I am looking for an entry level.

Controller needs:

Cost effective
Functional
User friendly
Ph/Temp
Heater controller
Lights- support T5HO

Thoughts?
What do you have, do you like it, would you recommend it?

Cheers 
Mike


----------



## fesso clown (Nov 15, 2011)

Apex all the way. I wouldn't run a tank without one. Had a Reefkeeper for a while it worked just fine but Apex has a web based interface called Fusion that you can log onto from anywhere to check on your tank and turn stuff on and off if you need to. Programming is a snap with Fusion... 
I suggest you do some googling of Apex vs Reefkeeper vs Reef Angle (the 3 main players) find the hundreds of Reef Central threads on them and read up. 
I have an Apex Jr. I may upgrade it to a full Apex someday but I still have some room on it as far as the limited module spaces...


----------



## noy (Nov 19, 2012)

I have 2 Neptune Apex (full and a light version you can get anymore) controlling my 110 display and 60 gallon. I used to have a DA (Digital Aquatics) reefkeeper on my grow-out frag setup (60 gallon shallow) but I recently switched to a aquatronica (got it major cheap at the tent sale at big al's).

The entry level DA RK lite is about $150 and has 4 outlets and a temperature probe. You can add a ph probe probably for about $50. You can also add another 4 outlets for about $100. Its good for turning stuff (lights) on/off at specific times, a feed mode (where you turn off your pumps/return and skimmer), alarms when things get to a certain level and having a failsafe for your thermometer. If that's all you would ever want a controller to do - then I would say DA is your most cost effective answer.

The Reef Angel is about $300 and can do anything the Neptune can do but the programming/setup is not easy at all. Its based on the Arduino processor and if that doesn't mean anything to you then you might want to stay away. It can actually do the control aspect better than the Apex. I will probably use one of these in my next build. 

The full Neptune Apex is about $630. It has iphone/android integration and also web integration. Neptune has integrated lots of devices like Kessil lights, its own dosing solution, a feeding system (I have this), water leak detection etc... All the programming can be done through templates for certain device types.
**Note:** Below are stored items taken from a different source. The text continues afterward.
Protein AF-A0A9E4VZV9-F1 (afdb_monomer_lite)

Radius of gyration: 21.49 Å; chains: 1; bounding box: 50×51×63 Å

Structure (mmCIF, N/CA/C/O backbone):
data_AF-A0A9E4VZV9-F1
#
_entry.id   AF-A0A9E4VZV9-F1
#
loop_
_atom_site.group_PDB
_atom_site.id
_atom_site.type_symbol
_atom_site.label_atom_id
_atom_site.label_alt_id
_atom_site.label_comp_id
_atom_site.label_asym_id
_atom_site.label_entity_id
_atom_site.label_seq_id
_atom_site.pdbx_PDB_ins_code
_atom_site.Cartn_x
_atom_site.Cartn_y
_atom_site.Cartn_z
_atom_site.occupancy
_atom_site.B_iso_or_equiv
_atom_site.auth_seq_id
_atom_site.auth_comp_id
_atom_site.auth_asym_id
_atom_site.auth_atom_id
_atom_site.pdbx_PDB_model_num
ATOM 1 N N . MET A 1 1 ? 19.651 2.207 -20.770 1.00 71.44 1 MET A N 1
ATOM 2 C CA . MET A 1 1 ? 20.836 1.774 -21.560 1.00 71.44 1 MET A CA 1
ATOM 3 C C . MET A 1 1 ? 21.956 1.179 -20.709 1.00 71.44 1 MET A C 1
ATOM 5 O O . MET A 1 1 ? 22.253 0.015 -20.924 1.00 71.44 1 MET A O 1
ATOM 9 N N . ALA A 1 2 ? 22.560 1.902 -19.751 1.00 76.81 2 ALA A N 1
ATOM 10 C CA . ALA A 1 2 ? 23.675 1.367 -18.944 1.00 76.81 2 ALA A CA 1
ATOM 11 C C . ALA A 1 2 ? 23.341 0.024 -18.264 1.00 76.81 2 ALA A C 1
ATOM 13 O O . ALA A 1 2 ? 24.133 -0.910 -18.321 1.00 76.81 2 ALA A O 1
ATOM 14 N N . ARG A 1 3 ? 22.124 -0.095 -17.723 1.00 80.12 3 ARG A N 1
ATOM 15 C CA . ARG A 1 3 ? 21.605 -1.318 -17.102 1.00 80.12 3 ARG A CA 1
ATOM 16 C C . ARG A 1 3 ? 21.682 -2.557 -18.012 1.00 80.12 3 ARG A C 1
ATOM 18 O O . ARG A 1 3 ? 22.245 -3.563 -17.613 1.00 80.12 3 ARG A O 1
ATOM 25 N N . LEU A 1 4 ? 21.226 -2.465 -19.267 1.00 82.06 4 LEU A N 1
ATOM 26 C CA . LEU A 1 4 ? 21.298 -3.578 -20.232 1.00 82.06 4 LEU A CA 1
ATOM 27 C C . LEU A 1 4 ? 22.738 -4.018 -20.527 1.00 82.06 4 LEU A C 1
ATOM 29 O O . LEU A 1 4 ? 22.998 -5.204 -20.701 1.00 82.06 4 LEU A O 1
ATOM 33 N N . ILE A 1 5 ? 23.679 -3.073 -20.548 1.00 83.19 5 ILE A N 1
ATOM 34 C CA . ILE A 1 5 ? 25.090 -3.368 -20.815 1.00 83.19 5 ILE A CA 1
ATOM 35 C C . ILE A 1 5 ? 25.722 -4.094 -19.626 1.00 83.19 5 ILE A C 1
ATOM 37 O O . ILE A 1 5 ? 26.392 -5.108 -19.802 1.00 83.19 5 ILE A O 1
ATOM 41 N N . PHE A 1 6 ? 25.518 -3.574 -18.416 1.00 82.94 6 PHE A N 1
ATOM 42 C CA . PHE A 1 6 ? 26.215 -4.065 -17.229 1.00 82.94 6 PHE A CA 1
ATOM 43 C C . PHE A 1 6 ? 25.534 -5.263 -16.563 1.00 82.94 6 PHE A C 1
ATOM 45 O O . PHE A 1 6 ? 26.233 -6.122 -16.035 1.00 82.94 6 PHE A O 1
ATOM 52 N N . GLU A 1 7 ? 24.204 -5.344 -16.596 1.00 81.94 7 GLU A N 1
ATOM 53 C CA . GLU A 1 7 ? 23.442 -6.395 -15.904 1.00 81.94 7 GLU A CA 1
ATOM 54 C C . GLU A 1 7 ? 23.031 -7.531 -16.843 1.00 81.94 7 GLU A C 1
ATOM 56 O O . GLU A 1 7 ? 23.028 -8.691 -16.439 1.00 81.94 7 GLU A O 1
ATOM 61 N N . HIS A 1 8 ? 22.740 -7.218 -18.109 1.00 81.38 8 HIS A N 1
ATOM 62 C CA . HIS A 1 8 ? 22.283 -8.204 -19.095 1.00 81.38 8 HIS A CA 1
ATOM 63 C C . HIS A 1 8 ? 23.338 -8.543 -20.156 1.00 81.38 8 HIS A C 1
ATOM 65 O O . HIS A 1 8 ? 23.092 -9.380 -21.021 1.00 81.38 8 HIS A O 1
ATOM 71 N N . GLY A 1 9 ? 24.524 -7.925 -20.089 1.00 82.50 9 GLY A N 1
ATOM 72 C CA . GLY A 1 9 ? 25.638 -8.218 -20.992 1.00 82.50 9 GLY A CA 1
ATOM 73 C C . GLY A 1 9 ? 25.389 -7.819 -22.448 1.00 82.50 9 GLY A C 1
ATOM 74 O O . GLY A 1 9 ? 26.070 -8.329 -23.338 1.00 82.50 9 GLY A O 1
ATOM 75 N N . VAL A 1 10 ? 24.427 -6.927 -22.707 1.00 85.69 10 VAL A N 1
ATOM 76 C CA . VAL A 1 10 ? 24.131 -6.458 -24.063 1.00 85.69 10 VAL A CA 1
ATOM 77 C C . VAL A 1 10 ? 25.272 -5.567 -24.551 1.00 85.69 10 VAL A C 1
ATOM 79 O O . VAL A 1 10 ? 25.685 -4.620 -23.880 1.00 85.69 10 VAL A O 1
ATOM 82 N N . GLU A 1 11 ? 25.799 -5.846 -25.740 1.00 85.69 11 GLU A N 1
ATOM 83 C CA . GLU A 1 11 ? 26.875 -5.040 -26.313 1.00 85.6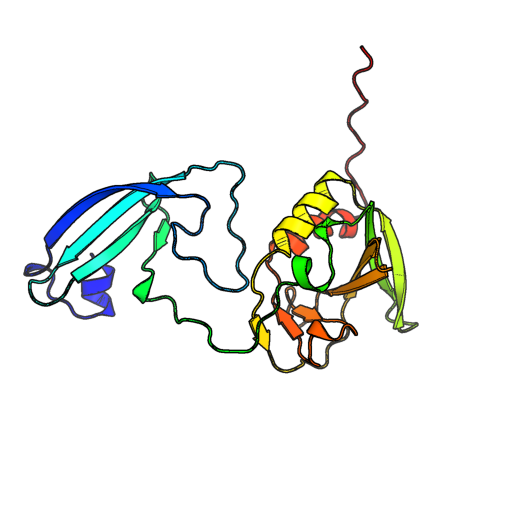9 11 GLU A CA 1
ATOM 84 C C . GLU A 1 11 ? 26.372 -3.620 -26.620 1.00 85.69 11 GLU A C 1
ATOM 86 O O . GLU A 1 11 ? 25.502 -3.415 -27.468 1.00 85.69 11 GLU A O 1
ATOM 91 N N . GLY A 1 12 ? 26.950 -2.615 -25.954 1.00 81.56 12 GLY A N 1
ATOM 92 C CA . GLY A 1 12 ? 26.487 -1.227 -26.052 1.00 81.56 12 GLY A CA 1
ATOM 93 C C . GLY A 1 12 ? 26.482 -0.654 -27.474 1.00 81.56 12 GLY A C 1
ATOM 94 O O . GLY A 1 12 ? 25.648 0.191 -27.777 1.00 81.56 12 GLY A O 1
ATOM 95 N N . GLY A 1 13 ? 27.360 -1.136 -28.362 1.00 85.56 13 GLY A N 1
ATOM 96 C CA . GLY A 1 13 ? 27.393 -0.722 -29.770 1.00 85.56 13 GLY A CA 1
ATOM 97 C C . GLY A 1 13 ? 26.199 -1.203 -30.603 1.00 85.56 13 GLY A C 1
ATOM 98 O O . GLY A 1 13 ? 25.941 -0.640 -31.667 1.00 85.56 13 GLY A O 1
ATOM 99 N N . ASN A 1 14 ? 25.464 -2.210 -30.125 1.00 87.38 14 ASN A N 1
ATOM 100 C CA . ASN A 1 14 ? 24.279 -2.741 -30.797 1.00 87.38 14 ASN A CA 1
ATOM 101 C C . ASN A 1 14 ? 22.983 -2.103 -30.284 1.00 87.38 14 ASN A C 1
ATOM 103 O O . ASN A 1 14 ? 21.970 -2.171 -30.977 1.00 87.38 14 ASN A O 1
ATOM 107 N N . LEU A 1 15 ? 23.016 -1.446 -29.119 1.00 90.19 15 LEU A N 1
ATOM 108 C CA . LEU A 1 15 ? 21.851 -0.792 -28.535 1.00 90.19 15 LEU A CA 1
ATOM 109 C C . LEU A 1 15 ? 21.503 0.508 -29.261 1.00 90.19 15 LEU A C 1
ATOM 111 O O . LEU A 1 15 ? 22.336 1.393 -29.454 1.00 90.19 15 LEU A O 1
ATOM 115 N N . SER A 1 16 ? 20.228 0.651 -29.597 1.00 91.00 16 SER A N 1
ATOM 116 C CA . SER A 1 16 ? 19.663 1.874 -30.161 1.00 91.00 16 SER A CA 1
ATOM 117 C C . SER A 1 16 ? 18.285 2.155 -29.573 1.00 91.00 16 SER A C 1
ATOM 119 O O . SER A 1 16 ? 17.552 1.235 -29.215 1.00 91.00 16 SER A O 1
ATOM 121 N N . VAL A 1 17 ? 17.937 3.437 -29.461 1.00 93.38 17 VAL A N 1
ATOM 122 C CA . VAL A 1 17 ? 16.566 3.857 -29.156 1.00 93.38 17 VAL A CA 1
ATOM 123 C C . VAL A 1 17 ? 15.774 3.789 -30.457 1.00 93.38 17 VAL A C 1
ATOM 125 O O . VAL A 1 17 ? 16.115 4.483 -31.415 1.00 93.38 17 VAL A O 1
ATOM 128 N N . ILE A 1 18 ? 14.740 2.953 -30.502 1.00 95.19 18 ILE A N 1
ATOM 129 C CA . ILE A 1 18 ? 13.904 2.763 -31.695 1.00 95.19 18 ILE A CA 1
ATOM 130 C C . ILE A 1 18 ? 12.554 3.484 -31.597 1.00 95.19 18 ILE A C 1
ATOM 132 O O . ILE A 1 18 ? 11.920 3.716 -32.623 1.00 95.19 18 ILE A O 1
ATOM 136 N N . SER A 1 19 ? 12.128 3.869 -30.390 1.00 95.25 19 SER A N 1
ATOM 137 C CA . SER A 1 19 ? 10.917 4.663 -30.162 1.00 95.25 19 SER A CA 1
ATOM 138 C C . SER A 1 19 ? 11.052 5.532 -28.914 1.00 95.25 19 SER A C 1
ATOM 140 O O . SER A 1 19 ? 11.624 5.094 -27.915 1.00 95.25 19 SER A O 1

All pretty cool stuff but at a cost. If you think Apex is the answer then I would go with the full system and not the junior. The support from Neptune is very good and there is a wealth of knowledge in different forums (RC) on this controller.

HTH.


----------



## ruckuss (Jan 11, 2015)

I had a ReefKeeper Elite with the NET module. It worked fine, switched to Apex for the Apex Fusion.


----------



## Flexin5 (Nov 12, 2011)

I've done everything listed (except PH) with my reef keeper lite. i don't really see a need to upgrade.


----------



## nc208082 (Jun 27, 2013)

noy said:


> The Reef Angel is about $300 and can do anything the Neptune can do but the programming/setup is not easy at all. Its based on the Arduino processor and if that doesn't mean anything to you then you might want to stay away. It can actually do the control aspect better than the Apex. I will probably use one of these in my next build.


I have the reef angel and Love it. The programming is a breeze, they brought out a wizard you use which writes all the code for you and makes it so anybody could do it. I had mine set up in about 20 minutes, same with a friend of mine. Alot of people write about how challenging the code is and its really quite simple. 
The apex is definitely a nice controller for sure but I don't see the point in paying twice as much for something. The reef angel is half the price and can do everything apex can and even more.
Plus the support on the reef angel forums is amazing, you have the creators there helping you figure anything out you may come across or would like to see made happen.


----------



## badmedicine (Oct 27, 2012)

I really enjoy having an Apex Controller. What sold me on this brand was the amount of ppl that say "I had brand X but eventually bought an Apex". I don't think I have heard anyone say they owned an Apex but eventually bought a different brand. That told me was that the APEX is a good product. Pricey, but satisfies everyone that bought one.

Which Apex is an important question to ask yourself. The full offers 8 outlets while the JR (or LITE) only offers 4. Not everything you want to control has to be plugged into the energy bar. If you have a module (powerhead or lights), they can be plugged in elsewhere and still have control of them. I have everything plugged into my energy bar but it is not required. I know exactly how much power is being consumed at any given time. My wife once nagged me saying "do you know how much electricity is used to run this thing??" My answer was that it cost me exactly $1.75 an hour between 10 o'clock and 2 o'clock but much less during off peak times.... Killed that conversation quick !!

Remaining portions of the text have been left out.